Start of Data provided
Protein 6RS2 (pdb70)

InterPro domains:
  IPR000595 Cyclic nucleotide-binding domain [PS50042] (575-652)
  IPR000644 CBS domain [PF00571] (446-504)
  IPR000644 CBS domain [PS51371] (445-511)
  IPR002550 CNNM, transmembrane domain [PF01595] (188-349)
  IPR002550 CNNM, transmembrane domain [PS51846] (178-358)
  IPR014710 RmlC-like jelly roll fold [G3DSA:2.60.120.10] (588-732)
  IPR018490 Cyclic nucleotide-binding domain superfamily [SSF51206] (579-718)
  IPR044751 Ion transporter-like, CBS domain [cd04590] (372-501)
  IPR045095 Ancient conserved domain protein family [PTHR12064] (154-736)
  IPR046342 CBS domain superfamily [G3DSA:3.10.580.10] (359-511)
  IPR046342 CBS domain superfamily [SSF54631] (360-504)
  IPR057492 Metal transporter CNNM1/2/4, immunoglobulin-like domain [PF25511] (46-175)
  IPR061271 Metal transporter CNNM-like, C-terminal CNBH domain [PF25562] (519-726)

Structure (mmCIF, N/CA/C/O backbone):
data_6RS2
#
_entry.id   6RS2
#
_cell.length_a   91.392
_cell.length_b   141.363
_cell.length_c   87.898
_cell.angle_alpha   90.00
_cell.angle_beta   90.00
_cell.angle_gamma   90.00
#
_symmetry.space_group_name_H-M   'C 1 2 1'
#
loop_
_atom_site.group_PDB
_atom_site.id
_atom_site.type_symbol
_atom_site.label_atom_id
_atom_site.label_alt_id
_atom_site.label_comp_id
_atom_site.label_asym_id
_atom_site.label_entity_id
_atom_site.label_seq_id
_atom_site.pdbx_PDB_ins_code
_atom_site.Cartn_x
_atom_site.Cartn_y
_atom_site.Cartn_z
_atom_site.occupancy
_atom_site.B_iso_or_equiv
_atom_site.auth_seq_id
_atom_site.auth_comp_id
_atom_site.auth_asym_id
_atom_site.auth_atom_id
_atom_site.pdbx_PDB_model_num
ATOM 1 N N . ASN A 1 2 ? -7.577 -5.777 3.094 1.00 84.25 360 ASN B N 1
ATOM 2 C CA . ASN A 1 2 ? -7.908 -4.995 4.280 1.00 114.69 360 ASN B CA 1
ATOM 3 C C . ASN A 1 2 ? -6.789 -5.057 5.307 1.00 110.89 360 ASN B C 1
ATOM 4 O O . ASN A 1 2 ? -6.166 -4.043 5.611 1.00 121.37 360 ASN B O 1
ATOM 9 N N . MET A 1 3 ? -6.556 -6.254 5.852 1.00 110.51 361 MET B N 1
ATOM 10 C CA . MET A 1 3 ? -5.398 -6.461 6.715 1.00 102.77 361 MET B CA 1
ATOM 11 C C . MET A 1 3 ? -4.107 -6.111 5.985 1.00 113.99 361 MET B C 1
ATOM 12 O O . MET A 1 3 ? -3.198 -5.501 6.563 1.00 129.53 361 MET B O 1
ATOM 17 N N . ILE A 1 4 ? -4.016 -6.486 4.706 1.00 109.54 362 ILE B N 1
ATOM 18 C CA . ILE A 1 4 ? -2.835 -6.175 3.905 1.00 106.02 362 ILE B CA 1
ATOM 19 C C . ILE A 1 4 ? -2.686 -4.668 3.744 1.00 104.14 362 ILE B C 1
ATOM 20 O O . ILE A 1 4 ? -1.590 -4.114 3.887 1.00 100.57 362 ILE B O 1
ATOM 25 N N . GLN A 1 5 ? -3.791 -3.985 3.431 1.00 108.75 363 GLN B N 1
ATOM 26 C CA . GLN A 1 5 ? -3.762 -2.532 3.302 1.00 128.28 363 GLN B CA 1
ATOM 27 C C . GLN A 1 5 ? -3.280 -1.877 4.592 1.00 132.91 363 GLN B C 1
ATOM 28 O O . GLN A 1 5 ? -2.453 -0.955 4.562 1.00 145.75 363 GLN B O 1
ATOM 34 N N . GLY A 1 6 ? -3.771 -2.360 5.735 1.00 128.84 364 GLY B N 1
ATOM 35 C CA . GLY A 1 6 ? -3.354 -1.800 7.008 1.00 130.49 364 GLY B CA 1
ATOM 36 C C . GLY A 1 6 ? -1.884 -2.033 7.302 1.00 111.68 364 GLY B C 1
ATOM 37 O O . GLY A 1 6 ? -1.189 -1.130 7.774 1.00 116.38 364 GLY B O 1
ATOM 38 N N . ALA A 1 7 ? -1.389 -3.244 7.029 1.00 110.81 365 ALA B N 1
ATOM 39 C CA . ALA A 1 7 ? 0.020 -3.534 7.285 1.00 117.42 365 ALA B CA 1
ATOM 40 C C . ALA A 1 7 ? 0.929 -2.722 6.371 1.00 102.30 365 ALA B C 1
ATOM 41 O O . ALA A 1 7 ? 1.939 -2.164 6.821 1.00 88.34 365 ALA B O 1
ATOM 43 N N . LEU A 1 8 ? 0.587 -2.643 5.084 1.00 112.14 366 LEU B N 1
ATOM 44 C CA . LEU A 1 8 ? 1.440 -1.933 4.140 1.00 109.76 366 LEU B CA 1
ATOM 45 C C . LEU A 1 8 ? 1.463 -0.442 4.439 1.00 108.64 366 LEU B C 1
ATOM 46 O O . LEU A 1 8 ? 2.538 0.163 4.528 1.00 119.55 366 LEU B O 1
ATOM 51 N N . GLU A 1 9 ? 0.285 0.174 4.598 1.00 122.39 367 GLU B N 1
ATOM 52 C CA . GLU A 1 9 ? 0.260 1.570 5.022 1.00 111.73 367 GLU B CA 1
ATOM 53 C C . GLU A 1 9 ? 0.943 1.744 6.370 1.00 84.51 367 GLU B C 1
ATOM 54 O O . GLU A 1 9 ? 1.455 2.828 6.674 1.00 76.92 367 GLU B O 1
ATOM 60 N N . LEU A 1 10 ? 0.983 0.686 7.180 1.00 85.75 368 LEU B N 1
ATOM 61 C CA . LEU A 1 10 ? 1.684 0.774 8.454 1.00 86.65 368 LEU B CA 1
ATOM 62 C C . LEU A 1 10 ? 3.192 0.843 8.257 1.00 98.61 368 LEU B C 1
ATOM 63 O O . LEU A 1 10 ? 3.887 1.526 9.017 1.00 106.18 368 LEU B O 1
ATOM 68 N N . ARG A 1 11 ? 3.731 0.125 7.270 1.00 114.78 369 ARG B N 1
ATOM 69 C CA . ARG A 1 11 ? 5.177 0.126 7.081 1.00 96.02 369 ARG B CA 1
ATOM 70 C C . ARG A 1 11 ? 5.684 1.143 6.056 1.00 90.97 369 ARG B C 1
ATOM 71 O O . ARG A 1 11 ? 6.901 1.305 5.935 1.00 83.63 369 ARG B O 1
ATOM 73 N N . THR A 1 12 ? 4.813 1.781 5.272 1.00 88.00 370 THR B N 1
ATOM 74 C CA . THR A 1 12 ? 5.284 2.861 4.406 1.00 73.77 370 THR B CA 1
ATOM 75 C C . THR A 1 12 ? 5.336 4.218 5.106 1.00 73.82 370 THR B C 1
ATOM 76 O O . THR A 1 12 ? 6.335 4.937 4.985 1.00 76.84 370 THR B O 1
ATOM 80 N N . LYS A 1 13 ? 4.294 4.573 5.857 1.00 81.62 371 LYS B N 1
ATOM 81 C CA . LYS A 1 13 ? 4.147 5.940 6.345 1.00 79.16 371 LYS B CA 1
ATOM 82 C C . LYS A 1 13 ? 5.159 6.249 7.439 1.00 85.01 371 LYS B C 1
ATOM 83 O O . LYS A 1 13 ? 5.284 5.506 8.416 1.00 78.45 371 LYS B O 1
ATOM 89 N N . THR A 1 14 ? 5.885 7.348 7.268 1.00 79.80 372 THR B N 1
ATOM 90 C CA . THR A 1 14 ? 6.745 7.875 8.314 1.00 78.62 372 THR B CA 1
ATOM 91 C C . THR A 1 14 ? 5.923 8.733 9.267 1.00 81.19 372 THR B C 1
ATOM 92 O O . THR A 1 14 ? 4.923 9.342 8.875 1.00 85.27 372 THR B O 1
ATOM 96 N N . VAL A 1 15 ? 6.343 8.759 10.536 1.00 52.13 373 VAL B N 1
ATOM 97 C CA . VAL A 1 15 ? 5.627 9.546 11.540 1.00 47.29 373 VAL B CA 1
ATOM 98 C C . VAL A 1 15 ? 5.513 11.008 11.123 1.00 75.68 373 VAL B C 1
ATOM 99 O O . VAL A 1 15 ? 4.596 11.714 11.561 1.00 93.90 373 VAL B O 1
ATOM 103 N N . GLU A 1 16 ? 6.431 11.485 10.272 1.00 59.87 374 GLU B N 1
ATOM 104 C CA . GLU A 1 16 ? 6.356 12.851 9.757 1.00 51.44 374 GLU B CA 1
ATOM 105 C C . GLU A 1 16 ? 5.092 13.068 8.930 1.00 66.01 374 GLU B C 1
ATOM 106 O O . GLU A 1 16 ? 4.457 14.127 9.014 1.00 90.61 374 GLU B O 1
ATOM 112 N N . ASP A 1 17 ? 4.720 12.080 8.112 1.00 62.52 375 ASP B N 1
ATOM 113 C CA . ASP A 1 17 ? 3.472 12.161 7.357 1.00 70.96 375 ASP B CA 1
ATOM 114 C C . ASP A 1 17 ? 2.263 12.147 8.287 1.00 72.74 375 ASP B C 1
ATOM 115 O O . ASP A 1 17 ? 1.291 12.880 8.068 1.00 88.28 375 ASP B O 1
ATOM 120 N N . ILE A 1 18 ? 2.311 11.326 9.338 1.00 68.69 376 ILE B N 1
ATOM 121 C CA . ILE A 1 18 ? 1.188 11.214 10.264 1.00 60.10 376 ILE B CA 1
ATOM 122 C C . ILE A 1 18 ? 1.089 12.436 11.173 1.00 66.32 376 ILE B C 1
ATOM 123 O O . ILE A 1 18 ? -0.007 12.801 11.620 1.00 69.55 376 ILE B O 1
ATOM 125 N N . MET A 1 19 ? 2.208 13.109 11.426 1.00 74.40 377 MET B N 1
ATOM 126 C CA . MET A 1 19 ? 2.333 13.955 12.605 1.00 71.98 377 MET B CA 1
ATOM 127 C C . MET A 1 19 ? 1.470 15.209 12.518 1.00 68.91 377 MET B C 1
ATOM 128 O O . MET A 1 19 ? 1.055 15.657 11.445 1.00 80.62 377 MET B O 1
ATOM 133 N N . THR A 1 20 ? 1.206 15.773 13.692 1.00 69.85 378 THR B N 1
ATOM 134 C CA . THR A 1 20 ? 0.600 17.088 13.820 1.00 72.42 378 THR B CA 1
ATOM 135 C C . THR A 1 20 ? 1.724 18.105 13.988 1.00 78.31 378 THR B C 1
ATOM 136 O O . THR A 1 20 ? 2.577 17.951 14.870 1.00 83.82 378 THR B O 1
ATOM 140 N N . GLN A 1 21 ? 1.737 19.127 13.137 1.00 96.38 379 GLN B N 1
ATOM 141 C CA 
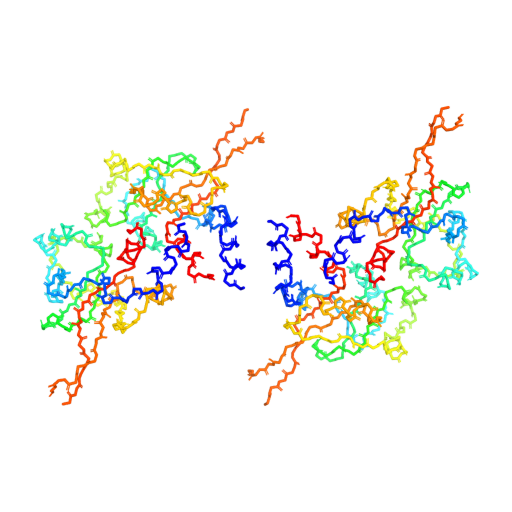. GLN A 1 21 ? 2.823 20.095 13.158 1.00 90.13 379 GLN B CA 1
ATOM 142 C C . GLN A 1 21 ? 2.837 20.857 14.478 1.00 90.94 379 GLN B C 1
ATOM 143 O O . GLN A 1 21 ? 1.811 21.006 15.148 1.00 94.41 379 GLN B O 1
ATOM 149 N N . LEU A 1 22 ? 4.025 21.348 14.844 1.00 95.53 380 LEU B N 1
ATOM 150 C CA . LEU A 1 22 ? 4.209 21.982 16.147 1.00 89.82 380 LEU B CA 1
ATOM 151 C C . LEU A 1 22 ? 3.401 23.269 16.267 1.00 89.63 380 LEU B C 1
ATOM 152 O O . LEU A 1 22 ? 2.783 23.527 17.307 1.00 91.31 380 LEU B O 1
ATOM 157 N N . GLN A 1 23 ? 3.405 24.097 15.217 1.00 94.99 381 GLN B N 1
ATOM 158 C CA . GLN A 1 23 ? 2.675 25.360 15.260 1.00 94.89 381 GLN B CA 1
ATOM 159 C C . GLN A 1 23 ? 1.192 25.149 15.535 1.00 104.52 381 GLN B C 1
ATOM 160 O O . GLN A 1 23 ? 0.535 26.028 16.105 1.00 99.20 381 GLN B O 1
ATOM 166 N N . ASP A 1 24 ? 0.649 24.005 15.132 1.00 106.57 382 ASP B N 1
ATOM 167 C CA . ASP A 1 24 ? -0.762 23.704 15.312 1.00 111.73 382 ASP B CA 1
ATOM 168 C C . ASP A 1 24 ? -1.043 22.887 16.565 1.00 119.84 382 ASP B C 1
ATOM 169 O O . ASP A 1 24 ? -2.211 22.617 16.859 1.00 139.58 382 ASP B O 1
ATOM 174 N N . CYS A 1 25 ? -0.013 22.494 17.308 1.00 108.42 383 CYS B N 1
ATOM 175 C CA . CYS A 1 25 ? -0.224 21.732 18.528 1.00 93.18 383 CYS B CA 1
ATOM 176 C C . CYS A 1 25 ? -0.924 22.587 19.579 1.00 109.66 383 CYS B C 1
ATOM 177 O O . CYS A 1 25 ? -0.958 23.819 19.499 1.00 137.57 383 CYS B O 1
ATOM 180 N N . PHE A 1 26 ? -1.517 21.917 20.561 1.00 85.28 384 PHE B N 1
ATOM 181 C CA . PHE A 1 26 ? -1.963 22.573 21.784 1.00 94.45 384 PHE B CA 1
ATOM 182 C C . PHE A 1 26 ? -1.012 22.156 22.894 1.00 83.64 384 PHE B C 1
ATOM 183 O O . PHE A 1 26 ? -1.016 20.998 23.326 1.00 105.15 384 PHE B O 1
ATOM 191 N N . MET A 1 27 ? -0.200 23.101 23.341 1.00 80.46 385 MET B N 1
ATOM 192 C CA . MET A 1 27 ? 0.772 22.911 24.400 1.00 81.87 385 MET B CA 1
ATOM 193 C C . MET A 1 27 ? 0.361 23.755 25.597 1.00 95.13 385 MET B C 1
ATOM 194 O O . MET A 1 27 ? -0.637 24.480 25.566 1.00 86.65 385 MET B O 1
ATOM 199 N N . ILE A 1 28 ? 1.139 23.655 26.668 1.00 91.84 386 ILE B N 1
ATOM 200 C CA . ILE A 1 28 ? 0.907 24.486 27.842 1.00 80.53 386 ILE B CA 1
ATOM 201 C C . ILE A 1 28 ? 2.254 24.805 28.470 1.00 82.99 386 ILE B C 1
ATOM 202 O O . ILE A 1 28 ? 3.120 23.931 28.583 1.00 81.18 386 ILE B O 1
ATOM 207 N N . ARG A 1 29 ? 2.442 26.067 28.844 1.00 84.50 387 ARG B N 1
End of Data provided
Start of Data provided
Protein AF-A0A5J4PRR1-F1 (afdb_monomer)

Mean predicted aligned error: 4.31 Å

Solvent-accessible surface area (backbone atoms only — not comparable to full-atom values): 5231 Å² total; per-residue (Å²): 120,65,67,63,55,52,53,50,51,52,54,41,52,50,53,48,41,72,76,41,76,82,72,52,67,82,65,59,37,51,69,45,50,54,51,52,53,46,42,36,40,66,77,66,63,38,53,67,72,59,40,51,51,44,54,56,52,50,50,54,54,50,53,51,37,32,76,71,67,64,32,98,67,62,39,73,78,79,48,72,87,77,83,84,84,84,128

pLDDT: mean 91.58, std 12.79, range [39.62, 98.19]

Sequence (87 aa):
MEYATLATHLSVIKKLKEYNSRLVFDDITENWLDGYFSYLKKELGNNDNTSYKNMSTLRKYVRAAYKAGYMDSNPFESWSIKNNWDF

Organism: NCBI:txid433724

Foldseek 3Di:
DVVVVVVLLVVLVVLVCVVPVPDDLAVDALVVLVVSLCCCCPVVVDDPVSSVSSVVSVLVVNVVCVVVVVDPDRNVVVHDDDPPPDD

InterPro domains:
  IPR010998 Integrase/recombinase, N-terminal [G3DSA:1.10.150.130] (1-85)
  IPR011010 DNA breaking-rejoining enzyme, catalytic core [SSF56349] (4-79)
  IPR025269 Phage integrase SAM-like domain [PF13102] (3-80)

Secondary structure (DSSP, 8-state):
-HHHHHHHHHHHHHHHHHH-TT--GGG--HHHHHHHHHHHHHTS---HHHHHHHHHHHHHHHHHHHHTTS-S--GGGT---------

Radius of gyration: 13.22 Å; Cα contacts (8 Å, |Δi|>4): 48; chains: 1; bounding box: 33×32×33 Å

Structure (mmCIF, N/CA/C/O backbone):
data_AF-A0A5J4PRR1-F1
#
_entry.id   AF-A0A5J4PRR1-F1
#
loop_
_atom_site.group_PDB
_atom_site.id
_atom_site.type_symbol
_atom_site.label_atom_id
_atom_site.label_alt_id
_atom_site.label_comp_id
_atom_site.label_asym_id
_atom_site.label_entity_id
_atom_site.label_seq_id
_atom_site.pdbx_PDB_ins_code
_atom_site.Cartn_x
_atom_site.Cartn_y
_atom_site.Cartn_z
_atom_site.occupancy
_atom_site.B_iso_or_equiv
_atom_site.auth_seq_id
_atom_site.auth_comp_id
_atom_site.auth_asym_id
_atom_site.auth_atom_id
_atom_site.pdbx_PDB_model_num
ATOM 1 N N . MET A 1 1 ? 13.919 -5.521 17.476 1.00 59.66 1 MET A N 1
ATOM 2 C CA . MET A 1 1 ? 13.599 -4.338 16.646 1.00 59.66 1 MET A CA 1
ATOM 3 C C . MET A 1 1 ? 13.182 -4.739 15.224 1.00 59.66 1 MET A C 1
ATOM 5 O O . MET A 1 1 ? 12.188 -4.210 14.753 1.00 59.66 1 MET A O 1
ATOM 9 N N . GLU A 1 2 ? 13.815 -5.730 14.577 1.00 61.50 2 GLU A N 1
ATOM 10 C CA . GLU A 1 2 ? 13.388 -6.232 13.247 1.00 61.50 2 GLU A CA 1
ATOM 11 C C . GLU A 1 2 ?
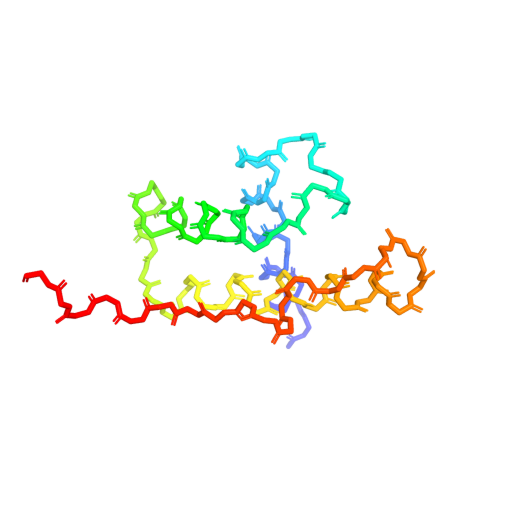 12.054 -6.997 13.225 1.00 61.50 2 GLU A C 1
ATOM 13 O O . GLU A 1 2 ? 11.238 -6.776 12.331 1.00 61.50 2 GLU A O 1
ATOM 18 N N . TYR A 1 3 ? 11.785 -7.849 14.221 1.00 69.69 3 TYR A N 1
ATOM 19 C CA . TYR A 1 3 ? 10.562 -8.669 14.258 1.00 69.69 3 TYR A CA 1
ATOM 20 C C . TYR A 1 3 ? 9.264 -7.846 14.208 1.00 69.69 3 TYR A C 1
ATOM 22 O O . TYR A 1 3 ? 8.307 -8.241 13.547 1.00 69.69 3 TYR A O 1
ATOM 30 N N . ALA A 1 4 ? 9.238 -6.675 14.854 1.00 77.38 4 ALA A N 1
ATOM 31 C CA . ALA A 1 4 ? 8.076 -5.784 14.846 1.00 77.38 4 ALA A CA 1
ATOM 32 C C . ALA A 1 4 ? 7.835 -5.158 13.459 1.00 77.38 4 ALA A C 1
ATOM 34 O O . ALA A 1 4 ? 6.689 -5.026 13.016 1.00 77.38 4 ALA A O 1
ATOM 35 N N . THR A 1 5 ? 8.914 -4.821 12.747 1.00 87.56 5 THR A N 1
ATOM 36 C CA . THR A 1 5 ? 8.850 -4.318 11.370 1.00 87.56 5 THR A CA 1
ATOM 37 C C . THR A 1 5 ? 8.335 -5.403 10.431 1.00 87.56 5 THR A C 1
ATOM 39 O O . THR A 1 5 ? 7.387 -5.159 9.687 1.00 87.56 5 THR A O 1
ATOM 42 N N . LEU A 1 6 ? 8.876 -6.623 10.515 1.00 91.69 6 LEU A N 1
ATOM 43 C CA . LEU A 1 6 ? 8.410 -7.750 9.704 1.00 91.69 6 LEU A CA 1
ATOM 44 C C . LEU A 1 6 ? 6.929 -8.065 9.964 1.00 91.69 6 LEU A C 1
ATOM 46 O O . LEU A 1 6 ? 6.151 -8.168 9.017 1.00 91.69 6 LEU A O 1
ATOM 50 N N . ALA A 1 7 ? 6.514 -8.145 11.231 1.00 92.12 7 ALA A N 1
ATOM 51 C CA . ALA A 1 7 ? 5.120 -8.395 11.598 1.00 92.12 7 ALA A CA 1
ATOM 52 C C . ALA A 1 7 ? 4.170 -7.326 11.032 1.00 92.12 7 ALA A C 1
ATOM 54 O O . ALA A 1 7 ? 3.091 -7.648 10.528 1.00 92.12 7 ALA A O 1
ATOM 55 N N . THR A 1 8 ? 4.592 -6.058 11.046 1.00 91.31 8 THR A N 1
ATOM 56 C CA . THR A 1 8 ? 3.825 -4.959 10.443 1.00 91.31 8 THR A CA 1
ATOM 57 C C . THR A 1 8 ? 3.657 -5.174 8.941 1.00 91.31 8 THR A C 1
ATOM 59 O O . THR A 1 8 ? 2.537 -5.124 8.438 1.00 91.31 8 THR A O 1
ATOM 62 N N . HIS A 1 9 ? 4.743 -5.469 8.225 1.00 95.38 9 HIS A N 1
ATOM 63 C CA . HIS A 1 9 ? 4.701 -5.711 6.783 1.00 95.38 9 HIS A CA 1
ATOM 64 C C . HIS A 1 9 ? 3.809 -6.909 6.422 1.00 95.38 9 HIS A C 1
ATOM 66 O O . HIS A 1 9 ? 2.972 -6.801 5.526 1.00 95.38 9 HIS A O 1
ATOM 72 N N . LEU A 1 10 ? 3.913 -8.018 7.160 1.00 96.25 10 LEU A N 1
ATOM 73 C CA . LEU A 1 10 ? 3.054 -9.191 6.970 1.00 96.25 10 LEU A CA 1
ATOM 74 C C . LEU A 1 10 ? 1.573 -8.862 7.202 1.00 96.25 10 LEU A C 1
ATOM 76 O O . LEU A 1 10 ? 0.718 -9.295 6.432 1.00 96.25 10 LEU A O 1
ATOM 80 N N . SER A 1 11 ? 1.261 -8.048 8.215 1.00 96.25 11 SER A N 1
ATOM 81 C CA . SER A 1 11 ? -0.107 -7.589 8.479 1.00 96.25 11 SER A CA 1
End of Data provided
What are the lines of the data above that include the string "Metal"? Copy them.

Written solution –
  IPR057492 Metal transporter CNNM1/2/4, immunoglobulin-like domain [PF25511] (46-175)
  IPR061271 Metal transporter CNNM-like, C-terminal CNBH domain [PF25562] (519-726)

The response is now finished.